» Task description
Lines holding the string "Protein" are the ones to copy; find them all in the data.

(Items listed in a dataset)
_ _ _ _

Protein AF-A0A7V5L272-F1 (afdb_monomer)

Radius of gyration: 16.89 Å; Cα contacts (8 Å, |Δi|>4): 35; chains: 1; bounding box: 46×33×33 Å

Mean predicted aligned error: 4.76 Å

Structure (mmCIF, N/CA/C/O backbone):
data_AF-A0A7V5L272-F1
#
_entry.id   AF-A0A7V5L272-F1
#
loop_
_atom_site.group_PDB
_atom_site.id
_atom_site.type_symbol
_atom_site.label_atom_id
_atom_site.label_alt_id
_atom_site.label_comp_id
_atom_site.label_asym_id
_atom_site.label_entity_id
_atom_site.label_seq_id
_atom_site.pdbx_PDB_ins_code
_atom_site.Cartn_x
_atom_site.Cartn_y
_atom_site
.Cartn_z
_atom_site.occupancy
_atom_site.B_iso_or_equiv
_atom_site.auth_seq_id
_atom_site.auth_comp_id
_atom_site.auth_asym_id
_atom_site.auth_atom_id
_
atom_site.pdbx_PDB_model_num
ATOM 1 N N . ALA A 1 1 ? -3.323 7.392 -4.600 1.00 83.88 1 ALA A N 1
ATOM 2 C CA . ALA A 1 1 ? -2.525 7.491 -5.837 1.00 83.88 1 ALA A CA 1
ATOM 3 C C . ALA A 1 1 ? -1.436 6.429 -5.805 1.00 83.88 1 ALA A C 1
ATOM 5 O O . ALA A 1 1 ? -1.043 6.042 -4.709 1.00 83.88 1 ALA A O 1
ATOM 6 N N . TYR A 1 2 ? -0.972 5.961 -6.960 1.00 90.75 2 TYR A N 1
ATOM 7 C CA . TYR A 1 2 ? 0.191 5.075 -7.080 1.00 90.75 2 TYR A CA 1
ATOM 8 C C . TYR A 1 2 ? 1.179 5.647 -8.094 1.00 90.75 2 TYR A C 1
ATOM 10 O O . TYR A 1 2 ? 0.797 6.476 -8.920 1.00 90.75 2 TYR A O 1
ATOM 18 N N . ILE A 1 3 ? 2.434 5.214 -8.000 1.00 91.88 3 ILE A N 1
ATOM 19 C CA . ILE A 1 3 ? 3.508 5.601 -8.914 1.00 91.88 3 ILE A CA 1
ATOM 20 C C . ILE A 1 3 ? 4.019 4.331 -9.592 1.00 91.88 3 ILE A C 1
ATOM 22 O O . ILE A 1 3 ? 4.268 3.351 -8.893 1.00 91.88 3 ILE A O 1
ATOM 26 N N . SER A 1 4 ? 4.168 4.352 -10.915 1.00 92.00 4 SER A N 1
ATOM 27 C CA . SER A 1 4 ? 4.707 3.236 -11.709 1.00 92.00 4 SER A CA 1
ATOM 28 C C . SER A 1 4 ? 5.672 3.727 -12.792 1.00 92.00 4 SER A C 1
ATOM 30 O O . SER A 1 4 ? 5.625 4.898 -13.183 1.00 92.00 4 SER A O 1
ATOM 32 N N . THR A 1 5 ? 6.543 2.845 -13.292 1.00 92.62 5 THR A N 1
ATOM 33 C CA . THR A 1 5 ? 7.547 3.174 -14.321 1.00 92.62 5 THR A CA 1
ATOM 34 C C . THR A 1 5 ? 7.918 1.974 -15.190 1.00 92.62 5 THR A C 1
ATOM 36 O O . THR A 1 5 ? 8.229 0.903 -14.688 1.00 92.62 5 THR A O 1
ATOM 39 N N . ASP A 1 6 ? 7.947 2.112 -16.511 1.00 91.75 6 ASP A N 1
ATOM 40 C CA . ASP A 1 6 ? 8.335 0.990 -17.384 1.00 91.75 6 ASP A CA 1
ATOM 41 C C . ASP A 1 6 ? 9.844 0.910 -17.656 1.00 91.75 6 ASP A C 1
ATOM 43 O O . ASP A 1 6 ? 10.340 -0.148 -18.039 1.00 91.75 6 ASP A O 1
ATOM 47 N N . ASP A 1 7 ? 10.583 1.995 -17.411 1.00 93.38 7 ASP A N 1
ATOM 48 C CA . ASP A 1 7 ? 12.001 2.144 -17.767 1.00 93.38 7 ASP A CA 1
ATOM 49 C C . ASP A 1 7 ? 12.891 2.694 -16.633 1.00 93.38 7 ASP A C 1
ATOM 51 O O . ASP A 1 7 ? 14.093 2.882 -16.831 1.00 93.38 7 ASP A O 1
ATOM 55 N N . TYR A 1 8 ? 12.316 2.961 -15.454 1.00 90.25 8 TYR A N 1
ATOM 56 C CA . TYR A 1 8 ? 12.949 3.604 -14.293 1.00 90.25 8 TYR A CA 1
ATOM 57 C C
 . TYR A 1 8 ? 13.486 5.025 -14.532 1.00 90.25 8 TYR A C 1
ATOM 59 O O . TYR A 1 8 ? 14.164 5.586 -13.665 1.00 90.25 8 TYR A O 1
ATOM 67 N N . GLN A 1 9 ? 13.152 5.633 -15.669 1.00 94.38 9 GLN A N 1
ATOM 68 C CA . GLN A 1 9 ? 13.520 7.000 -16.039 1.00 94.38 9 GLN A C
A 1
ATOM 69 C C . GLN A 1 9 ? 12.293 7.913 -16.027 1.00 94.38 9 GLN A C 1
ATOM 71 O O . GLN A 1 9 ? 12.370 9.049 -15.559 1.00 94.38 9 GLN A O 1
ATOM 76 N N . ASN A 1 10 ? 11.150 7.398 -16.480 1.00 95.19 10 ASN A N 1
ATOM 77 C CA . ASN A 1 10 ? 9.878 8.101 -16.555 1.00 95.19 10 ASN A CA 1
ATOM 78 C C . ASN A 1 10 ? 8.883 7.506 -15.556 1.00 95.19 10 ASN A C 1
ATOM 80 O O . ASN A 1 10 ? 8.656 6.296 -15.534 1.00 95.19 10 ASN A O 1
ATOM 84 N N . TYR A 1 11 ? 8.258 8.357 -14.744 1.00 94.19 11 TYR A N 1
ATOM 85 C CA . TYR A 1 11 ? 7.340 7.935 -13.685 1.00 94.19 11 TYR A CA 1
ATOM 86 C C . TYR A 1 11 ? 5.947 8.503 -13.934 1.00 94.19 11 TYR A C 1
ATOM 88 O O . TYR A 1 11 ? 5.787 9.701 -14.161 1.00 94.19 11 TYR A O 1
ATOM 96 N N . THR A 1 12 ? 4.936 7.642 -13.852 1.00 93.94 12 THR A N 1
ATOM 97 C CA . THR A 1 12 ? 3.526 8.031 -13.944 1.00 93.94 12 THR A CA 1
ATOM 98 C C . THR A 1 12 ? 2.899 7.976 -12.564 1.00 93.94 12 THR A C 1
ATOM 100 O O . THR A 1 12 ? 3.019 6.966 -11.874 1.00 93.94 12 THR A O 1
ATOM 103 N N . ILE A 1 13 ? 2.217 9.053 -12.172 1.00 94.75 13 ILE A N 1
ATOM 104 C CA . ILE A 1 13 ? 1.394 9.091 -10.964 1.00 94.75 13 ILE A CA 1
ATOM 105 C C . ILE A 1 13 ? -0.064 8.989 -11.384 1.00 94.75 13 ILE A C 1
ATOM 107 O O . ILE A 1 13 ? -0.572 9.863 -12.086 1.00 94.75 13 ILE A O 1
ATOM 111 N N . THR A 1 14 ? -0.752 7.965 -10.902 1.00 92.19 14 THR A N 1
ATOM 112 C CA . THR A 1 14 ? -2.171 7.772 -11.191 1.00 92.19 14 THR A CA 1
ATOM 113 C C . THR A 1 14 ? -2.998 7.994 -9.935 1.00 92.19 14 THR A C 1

_ _ _ _

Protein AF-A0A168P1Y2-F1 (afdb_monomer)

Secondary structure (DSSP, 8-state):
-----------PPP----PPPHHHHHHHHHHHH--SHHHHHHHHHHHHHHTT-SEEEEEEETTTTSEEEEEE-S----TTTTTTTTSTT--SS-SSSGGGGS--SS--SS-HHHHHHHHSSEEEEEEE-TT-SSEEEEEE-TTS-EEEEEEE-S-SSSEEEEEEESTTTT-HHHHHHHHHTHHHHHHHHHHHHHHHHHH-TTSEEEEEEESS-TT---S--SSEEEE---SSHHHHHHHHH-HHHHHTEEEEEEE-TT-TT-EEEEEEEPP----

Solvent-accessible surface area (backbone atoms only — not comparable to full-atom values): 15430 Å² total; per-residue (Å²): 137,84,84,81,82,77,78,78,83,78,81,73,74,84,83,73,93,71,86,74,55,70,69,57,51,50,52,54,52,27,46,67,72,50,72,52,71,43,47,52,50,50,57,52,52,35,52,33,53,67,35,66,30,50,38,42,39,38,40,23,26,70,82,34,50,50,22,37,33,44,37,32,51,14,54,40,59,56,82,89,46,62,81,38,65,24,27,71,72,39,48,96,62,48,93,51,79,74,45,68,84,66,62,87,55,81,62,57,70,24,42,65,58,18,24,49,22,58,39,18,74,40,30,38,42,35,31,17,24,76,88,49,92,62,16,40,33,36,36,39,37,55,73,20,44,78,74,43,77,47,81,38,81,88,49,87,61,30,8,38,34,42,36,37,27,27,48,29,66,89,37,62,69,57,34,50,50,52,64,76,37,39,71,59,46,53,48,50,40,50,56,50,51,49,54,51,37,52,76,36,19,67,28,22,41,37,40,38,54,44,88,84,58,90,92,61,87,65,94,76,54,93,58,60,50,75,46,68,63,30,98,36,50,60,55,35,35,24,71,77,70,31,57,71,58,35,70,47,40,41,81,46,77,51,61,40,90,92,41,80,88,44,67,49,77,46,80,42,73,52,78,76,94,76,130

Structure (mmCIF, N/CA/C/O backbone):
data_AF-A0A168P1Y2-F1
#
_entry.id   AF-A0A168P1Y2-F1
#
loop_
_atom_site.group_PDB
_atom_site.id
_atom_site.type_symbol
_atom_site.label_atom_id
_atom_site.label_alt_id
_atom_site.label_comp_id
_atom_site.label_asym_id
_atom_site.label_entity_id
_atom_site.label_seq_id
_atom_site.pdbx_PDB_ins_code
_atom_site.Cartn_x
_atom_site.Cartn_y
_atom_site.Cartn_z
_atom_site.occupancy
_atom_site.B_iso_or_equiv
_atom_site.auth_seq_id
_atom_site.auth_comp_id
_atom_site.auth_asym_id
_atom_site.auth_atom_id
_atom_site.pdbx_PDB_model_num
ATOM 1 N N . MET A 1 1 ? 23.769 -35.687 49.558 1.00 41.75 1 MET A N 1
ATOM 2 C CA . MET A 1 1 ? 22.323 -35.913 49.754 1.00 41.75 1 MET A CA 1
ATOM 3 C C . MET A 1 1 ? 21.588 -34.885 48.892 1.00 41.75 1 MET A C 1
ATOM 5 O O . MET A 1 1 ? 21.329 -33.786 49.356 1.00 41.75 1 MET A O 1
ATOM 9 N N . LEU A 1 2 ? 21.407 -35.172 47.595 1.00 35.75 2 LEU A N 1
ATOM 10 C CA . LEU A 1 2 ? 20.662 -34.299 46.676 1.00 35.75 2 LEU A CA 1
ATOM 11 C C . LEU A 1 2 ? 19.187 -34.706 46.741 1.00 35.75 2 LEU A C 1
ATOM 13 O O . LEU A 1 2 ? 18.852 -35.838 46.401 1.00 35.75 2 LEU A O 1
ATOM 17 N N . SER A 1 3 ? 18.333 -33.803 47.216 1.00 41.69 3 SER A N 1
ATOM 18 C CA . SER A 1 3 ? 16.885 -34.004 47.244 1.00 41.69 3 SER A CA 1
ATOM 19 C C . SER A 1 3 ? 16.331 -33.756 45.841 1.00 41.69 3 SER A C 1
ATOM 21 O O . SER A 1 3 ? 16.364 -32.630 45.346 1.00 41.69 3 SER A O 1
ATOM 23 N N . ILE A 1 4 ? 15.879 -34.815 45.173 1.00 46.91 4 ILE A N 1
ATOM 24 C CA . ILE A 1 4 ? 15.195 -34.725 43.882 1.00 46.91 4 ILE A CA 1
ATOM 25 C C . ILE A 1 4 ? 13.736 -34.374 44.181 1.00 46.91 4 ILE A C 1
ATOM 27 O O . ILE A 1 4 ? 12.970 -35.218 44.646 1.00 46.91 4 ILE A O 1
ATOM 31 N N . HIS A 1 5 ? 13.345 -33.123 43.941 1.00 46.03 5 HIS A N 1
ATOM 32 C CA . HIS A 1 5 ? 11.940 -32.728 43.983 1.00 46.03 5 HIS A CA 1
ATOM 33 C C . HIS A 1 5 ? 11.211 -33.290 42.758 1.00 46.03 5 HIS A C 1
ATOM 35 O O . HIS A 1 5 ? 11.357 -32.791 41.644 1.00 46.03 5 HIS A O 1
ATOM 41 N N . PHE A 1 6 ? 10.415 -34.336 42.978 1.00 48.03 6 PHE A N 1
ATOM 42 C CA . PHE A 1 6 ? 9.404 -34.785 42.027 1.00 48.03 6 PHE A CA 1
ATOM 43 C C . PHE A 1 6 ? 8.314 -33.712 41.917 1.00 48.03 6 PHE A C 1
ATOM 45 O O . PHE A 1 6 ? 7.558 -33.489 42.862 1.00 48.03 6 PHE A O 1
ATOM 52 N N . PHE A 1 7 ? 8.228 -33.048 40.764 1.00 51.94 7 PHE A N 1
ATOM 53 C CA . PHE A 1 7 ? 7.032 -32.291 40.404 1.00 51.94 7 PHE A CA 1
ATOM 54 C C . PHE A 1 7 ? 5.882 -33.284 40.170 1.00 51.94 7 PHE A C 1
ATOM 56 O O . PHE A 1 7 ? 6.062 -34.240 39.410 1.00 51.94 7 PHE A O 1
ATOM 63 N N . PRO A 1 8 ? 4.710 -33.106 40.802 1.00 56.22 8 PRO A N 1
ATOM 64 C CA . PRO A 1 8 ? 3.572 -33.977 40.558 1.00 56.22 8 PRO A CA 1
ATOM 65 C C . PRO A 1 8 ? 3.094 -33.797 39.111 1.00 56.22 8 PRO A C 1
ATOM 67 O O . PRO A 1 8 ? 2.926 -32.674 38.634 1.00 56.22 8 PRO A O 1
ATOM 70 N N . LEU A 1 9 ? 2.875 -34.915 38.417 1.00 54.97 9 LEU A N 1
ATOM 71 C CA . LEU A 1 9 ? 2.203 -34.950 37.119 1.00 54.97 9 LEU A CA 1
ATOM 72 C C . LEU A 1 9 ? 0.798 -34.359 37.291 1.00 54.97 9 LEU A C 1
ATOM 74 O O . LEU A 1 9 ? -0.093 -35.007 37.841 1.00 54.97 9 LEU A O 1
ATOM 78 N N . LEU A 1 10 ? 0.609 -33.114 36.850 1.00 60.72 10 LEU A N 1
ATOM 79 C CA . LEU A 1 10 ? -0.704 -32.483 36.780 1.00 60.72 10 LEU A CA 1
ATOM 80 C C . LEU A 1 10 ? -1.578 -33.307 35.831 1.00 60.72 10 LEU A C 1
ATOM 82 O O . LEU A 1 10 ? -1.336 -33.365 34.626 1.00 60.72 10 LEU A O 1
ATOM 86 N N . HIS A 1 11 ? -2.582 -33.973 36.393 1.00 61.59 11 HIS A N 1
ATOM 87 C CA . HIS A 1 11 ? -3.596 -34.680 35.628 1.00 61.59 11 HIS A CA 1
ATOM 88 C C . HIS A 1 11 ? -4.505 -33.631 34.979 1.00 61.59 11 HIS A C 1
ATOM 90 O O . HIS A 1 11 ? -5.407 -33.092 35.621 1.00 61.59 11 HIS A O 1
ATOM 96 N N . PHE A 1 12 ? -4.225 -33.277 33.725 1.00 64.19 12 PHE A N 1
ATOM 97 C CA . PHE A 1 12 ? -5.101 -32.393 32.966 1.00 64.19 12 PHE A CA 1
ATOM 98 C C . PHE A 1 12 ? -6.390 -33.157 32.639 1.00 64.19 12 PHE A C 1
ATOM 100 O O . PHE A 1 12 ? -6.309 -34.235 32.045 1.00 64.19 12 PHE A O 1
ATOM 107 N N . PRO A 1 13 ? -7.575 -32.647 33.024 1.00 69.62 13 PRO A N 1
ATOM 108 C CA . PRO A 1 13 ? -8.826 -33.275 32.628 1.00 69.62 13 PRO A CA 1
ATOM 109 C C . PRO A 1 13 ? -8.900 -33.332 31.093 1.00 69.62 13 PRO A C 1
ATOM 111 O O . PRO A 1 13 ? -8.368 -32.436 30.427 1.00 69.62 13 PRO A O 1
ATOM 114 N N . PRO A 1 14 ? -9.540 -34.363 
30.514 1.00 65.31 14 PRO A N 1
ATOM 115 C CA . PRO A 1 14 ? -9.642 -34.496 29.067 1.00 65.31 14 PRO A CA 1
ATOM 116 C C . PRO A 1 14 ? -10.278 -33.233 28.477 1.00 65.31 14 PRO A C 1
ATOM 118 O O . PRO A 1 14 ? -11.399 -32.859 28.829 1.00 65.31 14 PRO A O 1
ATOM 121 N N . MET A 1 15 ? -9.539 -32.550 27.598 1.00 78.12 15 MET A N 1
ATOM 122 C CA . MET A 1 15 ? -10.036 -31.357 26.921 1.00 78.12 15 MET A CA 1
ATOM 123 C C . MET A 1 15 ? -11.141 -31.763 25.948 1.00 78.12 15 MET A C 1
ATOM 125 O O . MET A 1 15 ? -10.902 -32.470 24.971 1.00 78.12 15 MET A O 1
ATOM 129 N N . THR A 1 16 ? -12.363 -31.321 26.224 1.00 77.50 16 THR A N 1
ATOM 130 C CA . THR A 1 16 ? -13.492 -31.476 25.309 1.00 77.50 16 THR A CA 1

_ _ _ _

» Written response
Protein AF-A0A7V5L272-F1 (afdb_monomer)
Protein AF-A0A168P1Y2-F1 (afdb_monomer)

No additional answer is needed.